GOAL OF THE EXERCISE
Output range, inclusive: from the line containing "ATOM 66 C C" to the line containing "ATOM 82 O O". Restate those lines from the data below word for word and only those.
--- WORKING DATA ---
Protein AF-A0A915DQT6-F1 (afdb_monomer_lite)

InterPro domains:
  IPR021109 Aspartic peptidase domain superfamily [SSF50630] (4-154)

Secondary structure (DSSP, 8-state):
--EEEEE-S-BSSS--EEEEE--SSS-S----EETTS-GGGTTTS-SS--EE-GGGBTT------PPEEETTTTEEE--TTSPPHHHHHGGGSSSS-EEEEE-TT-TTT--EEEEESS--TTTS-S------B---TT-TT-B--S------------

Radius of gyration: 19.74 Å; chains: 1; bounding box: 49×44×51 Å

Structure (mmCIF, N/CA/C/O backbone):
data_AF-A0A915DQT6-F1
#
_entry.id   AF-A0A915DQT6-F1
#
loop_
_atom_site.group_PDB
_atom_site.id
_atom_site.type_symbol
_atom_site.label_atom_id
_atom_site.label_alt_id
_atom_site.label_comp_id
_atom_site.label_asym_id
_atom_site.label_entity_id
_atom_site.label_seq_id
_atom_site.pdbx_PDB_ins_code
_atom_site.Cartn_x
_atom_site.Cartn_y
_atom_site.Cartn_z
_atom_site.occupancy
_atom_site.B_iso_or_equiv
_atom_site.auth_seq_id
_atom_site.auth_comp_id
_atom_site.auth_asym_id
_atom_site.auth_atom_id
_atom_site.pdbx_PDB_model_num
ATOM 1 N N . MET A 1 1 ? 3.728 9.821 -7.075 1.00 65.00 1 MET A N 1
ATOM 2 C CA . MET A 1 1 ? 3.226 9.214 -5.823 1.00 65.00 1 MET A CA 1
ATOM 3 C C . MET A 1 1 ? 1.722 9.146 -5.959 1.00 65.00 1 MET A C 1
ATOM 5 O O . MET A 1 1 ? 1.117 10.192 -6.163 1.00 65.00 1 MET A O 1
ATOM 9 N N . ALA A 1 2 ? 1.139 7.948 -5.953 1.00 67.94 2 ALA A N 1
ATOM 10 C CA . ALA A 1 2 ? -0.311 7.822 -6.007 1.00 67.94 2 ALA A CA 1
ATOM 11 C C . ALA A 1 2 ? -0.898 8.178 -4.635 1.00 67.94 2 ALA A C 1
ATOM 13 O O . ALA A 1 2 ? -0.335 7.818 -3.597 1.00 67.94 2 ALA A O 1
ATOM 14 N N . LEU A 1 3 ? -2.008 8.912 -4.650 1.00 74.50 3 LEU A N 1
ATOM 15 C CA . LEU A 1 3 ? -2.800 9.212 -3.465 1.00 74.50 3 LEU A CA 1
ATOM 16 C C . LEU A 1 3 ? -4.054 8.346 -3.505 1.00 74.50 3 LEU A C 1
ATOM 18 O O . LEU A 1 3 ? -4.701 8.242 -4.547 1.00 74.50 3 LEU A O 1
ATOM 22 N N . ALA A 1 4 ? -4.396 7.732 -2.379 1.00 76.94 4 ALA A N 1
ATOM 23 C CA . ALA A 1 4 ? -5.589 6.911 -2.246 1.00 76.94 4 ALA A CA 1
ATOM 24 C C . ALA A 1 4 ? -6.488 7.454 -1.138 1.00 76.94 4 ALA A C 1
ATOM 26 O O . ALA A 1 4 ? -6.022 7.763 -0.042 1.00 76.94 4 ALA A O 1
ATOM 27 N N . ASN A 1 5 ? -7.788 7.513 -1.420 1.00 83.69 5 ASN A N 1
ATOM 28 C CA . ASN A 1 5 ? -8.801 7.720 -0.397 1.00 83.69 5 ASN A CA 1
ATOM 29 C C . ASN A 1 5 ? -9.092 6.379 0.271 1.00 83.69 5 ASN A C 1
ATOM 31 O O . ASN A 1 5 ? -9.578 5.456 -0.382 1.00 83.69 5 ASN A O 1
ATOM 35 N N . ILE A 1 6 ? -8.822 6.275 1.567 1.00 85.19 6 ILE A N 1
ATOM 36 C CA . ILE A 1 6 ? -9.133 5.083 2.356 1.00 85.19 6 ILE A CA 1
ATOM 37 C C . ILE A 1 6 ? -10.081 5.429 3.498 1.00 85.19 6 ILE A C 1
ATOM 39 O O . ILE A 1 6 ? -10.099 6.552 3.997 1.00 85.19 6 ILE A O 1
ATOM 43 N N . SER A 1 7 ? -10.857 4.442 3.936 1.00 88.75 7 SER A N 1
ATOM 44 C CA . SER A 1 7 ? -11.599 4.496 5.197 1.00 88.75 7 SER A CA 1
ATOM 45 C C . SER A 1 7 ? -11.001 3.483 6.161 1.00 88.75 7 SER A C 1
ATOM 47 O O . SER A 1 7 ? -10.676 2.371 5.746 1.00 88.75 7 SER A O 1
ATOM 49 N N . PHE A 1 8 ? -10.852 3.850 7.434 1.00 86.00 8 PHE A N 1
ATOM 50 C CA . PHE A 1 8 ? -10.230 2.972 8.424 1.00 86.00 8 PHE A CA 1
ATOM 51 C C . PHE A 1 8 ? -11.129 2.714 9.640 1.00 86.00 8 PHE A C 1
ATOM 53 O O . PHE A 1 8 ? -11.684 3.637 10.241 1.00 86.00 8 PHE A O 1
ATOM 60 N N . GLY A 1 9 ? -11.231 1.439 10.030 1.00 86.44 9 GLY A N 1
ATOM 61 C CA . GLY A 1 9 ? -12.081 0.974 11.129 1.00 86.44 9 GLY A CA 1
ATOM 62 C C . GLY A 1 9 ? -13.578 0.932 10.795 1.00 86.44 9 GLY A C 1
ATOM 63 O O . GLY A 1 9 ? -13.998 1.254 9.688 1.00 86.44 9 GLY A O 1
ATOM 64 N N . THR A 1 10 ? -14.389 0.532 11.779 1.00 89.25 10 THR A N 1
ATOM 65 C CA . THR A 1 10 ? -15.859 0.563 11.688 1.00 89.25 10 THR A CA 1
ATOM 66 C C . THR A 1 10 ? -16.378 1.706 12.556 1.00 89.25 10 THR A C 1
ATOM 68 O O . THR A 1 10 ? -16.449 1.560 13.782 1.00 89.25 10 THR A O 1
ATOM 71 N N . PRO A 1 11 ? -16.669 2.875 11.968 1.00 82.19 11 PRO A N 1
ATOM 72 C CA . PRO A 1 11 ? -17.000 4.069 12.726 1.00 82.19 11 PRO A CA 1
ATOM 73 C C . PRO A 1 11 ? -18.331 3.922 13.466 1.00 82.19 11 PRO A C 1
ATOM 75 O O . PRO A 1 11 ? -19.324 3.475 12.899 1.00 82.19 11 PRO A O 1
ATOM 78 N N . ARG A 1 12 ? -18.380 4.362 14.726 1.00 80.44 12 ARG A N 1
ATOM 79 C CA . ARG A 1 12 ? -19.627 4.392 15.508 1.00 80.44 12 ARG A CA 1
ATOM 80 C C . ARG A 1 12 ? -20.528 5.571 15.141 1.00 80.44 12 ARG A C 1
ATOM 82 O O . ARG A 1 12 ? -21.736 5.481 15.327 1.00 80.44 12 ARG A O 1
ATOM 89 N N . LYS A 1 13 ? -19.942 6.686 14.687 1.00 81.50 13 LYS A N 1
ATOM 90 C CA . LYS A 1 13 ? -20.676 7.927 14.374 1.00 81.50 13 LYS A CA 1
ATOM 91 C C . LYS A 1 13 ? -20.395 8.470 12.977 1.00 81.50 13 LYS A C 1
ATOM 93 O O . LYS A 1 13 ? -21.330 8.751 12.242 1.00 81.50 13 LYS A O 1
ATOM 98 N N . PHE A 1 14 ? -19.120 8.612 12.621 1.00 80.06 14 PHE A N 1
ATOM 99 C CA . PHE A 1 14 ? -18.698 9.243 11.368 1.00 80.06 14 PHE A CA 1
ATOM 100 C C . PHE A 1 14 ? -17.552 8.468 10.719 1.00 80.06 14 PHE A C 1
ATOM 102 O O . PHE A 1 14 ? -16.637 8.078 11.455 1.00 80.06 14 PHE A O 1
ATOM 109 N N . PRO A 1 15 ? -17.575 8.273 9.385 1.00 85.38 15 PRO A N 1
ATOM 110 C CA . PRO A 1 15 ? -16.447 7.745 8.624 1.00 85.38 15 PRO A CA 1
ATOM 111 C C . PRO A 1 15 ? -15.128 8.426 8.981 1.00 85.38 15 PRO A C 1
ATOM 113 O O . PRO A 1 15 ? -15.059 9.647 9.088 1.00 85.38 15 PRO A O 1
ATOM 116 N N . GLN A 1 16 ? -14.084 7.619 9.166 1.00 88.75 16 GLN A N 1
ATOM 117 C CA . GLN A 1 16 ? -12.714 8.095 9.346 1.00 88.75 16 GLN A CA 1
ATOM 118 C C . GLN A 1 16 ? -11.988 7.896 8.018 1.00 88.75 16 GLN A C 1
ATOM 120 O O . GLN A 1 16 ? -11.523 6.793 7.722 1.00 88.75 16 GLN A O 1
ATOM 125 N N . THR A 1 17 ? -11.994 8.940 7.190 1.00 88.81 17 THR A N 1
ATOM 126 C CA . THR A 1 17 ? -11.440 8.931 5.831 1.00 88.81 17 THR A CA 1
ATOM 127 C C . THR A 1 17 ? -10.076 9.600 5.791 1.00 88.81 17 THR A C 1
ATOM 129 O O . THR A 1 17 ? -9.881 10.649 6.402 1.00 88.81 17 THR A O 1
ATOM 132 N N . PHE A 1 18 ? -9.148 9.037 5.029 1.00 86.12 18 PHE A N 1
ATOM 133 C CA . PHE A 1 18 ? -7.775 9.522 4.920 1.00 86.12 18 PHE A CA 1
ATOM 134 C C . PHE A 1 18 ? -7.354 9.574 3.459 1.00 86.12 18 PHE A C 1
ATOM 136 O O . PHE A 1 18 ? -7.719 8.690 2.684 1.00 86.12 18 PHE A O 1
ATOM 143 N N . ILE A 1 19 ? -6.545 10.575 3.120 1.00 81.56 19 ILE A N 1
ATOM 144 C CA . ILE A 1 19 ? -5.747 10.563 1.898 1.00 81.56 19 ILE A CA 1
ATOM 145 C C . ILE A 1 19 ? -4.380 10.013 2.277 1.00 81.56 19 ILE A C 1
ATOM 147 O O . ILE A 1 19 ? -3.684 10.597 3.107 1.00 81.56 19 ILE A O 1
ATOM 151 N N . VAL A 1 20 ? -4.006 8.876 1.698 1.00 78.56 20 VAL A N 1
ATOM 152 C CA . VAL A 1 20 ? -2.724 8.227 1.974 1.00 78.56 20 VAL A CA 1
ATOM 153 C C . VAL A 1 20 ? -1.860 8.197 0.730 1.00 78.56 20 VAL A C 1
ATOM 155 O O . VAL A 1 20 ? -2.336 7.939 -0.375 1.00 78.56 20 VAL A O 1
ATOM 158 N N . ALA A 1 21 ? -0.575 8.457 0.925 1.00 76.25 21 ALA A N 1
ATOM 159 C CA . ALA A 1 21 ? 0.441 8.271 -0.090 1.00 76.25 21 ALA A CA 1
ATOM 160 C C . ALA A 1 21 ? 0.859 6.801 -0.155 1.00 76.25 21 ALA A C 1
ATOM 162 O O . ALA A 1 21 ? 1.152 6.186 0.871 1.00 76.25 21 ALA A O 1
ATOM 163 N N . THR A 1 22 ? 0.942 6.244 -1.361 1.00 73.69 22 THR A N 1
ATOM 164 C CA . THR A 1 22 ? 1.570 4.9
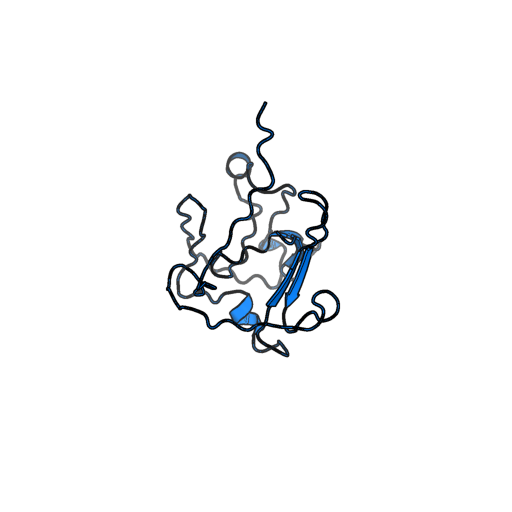35 -1.560 1.00 73.69 22 THR A CA 1
ATOM 165 C C . THR A 1 22 ? 3.089 5.096 -1.595 1.00 73.69 22 THR A C 1
ATOM 167 O O . THR A 1 22 ? 3.617 5.720 -2.523 1.00 73.69 22 THR A O 1
ATOM 170 N N . ASP A 1 23 ? 3.784 4.507 -0.624 1.00 73.50 23 ASP A N 1
ATOM 171 C CA . ASP A 1 23 ? 5.244 4.418 -0.588 1.00 73.50 23 ASP A CA 1
ATOM 172 C C . ASP A 1 23 ? 5.686 2.949 -0.538 1.00 73.50 23 ASP A C 1
ATOM 174 O O . ASP A 1 23 ? 5.438 2.243 0.439 1.00 73.50 23 ASP A O 1
ATOM 178 N N . PHE A 1 24 ? 6.352 2.497 -1.600 1.00 68.25 24 PHE A N 1
ATOM 179 C CA . PHE A 1 24 ? 6.819 1.117 -1.760 1.00 68.25 24 PHE A CA 1
ATOM 180 C C . PHE A 1 24 ? 8.180 0.857 -1.099 1.00 68.25 24 PHE A C 1
ATOM 182 O O . PHE A 1 24 ? 8.604 -0.296 -1.029 1.00 68.25 24 PHE A O 1
ATOM 189 N N . PHE A 1 25 ? 8.855 1.906 -0.616 1.00 66.12 25 PHE A N 1
ATOM 190 C CA . PHE A 1 25 ? 10.083 1.793 0.173 1.00 66.12 25 PHE A CA 1
ATOM 191 C C . PHE A 1 25 ? 9.793 1.648 1.665 1.00 66.12 25 PHE A C 1
ATOM 193 O O . PHE A 1 25 ? 10.594 1.074 2.404 1.00 66.12 25 PHE A O 1
ATOM 200 N N . SER A 1 26 ? 8.623 2.110 2.111 1.00 63.12 26 SER A N 1
ATOM 201 C CA . SER A 1 26 ? 8.072 1.679 3.389 1.00 63.12 26 SER A CA 1
ATOM 202 C C . SER A 1 26 ? 7.784 0.176 3.299 1.00 63.12 26 SER A C 1
ATOM 204 O O . SER A 1 26 ? 7.318 -0.305 2.268 1.00 63.12 26 SER A O 1
ATOM 206 N N . LEU A 1 27 ? 8.065 -0.596 4.352 1.00 63.31 27 LEU A N 1
ATOM 207 C CA . LEU A 1 27 ? 7.929 -2.066 4.386 1.00 63.31 27 LEU A CA 1
ATOM 208 C C . LEU A 1 27 ? 6.458 -2.561 4.307 1.00 63.31 27 LEU A C 1
ATOM 210 O O . LEU A 1 27 ? 6.099 -3.598 4.863 1.00 63.31 27 LEU A O 1
ATOM 214 N N . GLY A 1 28 ? 5.581 -1.813 3.632 1.00 67.75 28 GLY A N 1
ATOM 215 C CA . GLY A 1 28 ? 4.166 -2.095 3.436 1.00 67.75 28 GLY A CA 1
ATOM 216 C C . GLY A 1 28 ? 3.306 -1.780 4.660 1.00 67.75 28 GLY A C 1
ATOM 217 O O . GLY A 1 28 ? 2.268 -2.417 4.852 1.00 67.75 28 GLY A O 1
ATOM 218 N N . TYR A 1 29 ? 3.733 -0.831 5.498 1.00 75.56 29 TYR A N 1
ATOM 219 C CA . TYR A 1 29 ? 2.961 -0.360 6.646 1.00 75.56 29 TYR A CA 1
ATOM 220 C C . TYR A 1 29 ? 2.054 0.811 6.261 1.00 75.56 29 TYR A C 1
ATOM 222 O O . TYR A 1 29 ? 2.474 1.737 5.575 1.00 75.56 29 TYR A O 1
ATOM 230 N N . LEU A 1 30 ? 0.817 0.790 6.760 1.00 78.75 30 LEU A N 1
ATOM 231 C CA . LEU A 1 30 ? -0.067 1.952 6.753 1.00 78.75 30 LEU A CA 1
ATOM 232 C C . LEU A 1 30 ? 0.150 2.742 8.045 1.00 78.75 30 LEU A C 1
ATOM 234 O O . LEU A 1 30 ? 0.012 2.190 9.137 1.00 78.75 30 LEU A O 1
ATOM 238 N N . ILE A 1 31 ? 0.452 4.030 7.916 1.00 79.56 31 ILE A N 1
ATOM 239 C CA . ILE A 1 31 ? 0.686 4.931 9.046 1.00 79.56 31 ILE A CA 1
ATOM 240 C C . ILE A 1 31 ? -0.378 6.020 9.012 1.00 79.56 31 ILE A C 1
ATOM 242 O O . ILE A 1 31 ? -0.531 6.714 8.010 1.00 79.56 31 ILE A O 1
ATOM 246 N N . LEU A 1 32 ? -1.113 6.156 10.114 1.00 82.75 32 LEU A N 1
ATOM 247 C CA . LEU A 1 32 ? -2.129 7.186 10.321 1.00 82.75 32 LEU A CA 1
ATOM 248 C C . LEU A 1 32 ? -1.737 8.028 11.539 1.00 82.75 32 LEU A C 1
ATOM 250 O O . LEU A 1 32 ? -1.147 7.509 12.486 1.00 82.75 32 LEU A O 1
ATOM 254 N N . ILE A 1 33 ? -2.085 9.314 11.533 1.00 83.38 33 ILE A N 1
ATOM 255 C CA . ILE A 1 33 ? -1.845 10.200 12.677 1.00 83.38 33 ILE A CA 1
ATOM 256 C C . ILE A 1 33 ? -2.913 9.929 13.743 1.00 83.38 33 ILE A C 1
ATOM 258 O O . ILE A 1 33 ? -4.105 9.978 13.445 1.00 83.38 33 ILE A O 1
ATOM 262 N N . ASP A 1 34 ? -2.511 9.659 14.984 1.00 86.38 34 ASP A N 1
ATOM 263 C CA . ASP A 1 34 ? -3.448 9.504 16.105 1.00 86.38 34 ASP A CA 1
ATOM 264 C C . ASP A 1 34 ? -4.097 10.853 16.469 1.00 86.38 34 ASP A C 1
ATOM 266 O O . ASP A 1 34 ? -3.443 11.893 16.451 1.00 86.38 34 ASP A O 1
ATOM 270 N N . TRP A 1 35 ? -5.382 10.860 16.833 1.00 87.50 35 TRP A N 1
ATOM 271 C CA . TRP A 1 35 ? -6.096 12.079 17.251 1.00 87.50 35 TRP A CA 1
ATOM 272 C C . TRP A 1 35 ? -5.541 12.743 18.515 1.00 87.50 35 TRP A C 1
ATOM 274 O O . TRP A 1 35 ? -5.813 13.918 18.750 1.00 87.50 35 TRP A O 1
ATOM 284 N N . LYS A 1 36 ? -4.783 11.999 19.324 1.00 87.50 36 LYS A N 1
ATOM 285 C CA . LYS A 1 36 ? -4.060 12.499 20.498 1.00 87.50 36 LYS A CA 1
ATOM 286 C C . LYS A 1 36 ? -2.637 12.949 20.178 1.00 87.50 36 LYS A C 1
ATOM 288 O O . LYS A 1 36 ? -1.931 13.351 21.099 1.00 87.50 36 LYS A O 1
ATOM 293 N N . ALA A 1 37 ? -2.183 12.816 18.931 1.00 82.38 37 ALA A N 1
---
WRITTEN ANSWER
ATOM 66 C C . THR A 1 10 ? -16.378 1.706 12.556 1.00 89.25 10 THR A C 1
ATOM 68 O O . THR A 1 10 ? -16.449 1.560 13.782 1.00 89.25 10 THR A O 1
ATOM 71 N N . PRO A 1 11 ? -16.669 2.875 11.968 1.00 82.19 11 PRO A N 1
ATOM 72 C CA . PRO A 1 11 ? -17.000 4.069 12.726 1.00 82.19 11 PRO A CA 1
ATOM 73 C C . PRO A 1 11 ? -18.331 3.922 13.466 1.00 82.19 11 PRO A C 1
ATOM 75 O O . PRO A 1 11 ? -19.324 3.475 12.899 1.00 82.19 11 PRO A O 1
ATOM 78 N N . ARG A 1 12 ? -18.380 4.362 14.726 1.00 80.44 12 ARG A N 1
ATOM 79 C CA . ARG A 1 12 ? -19.627 4.392 15.508 1.00 80.44 12 ARG A CA 1
ATOM 80 C C . ARG A 1 12 ? -20.528 5.571 15.141 1.00 80.44 12 ARG A C 1
ATOM 82 O O . ARG A 1 12 ? -21.736 5.481 15.327 1.00 80.44 12 ARG A O 1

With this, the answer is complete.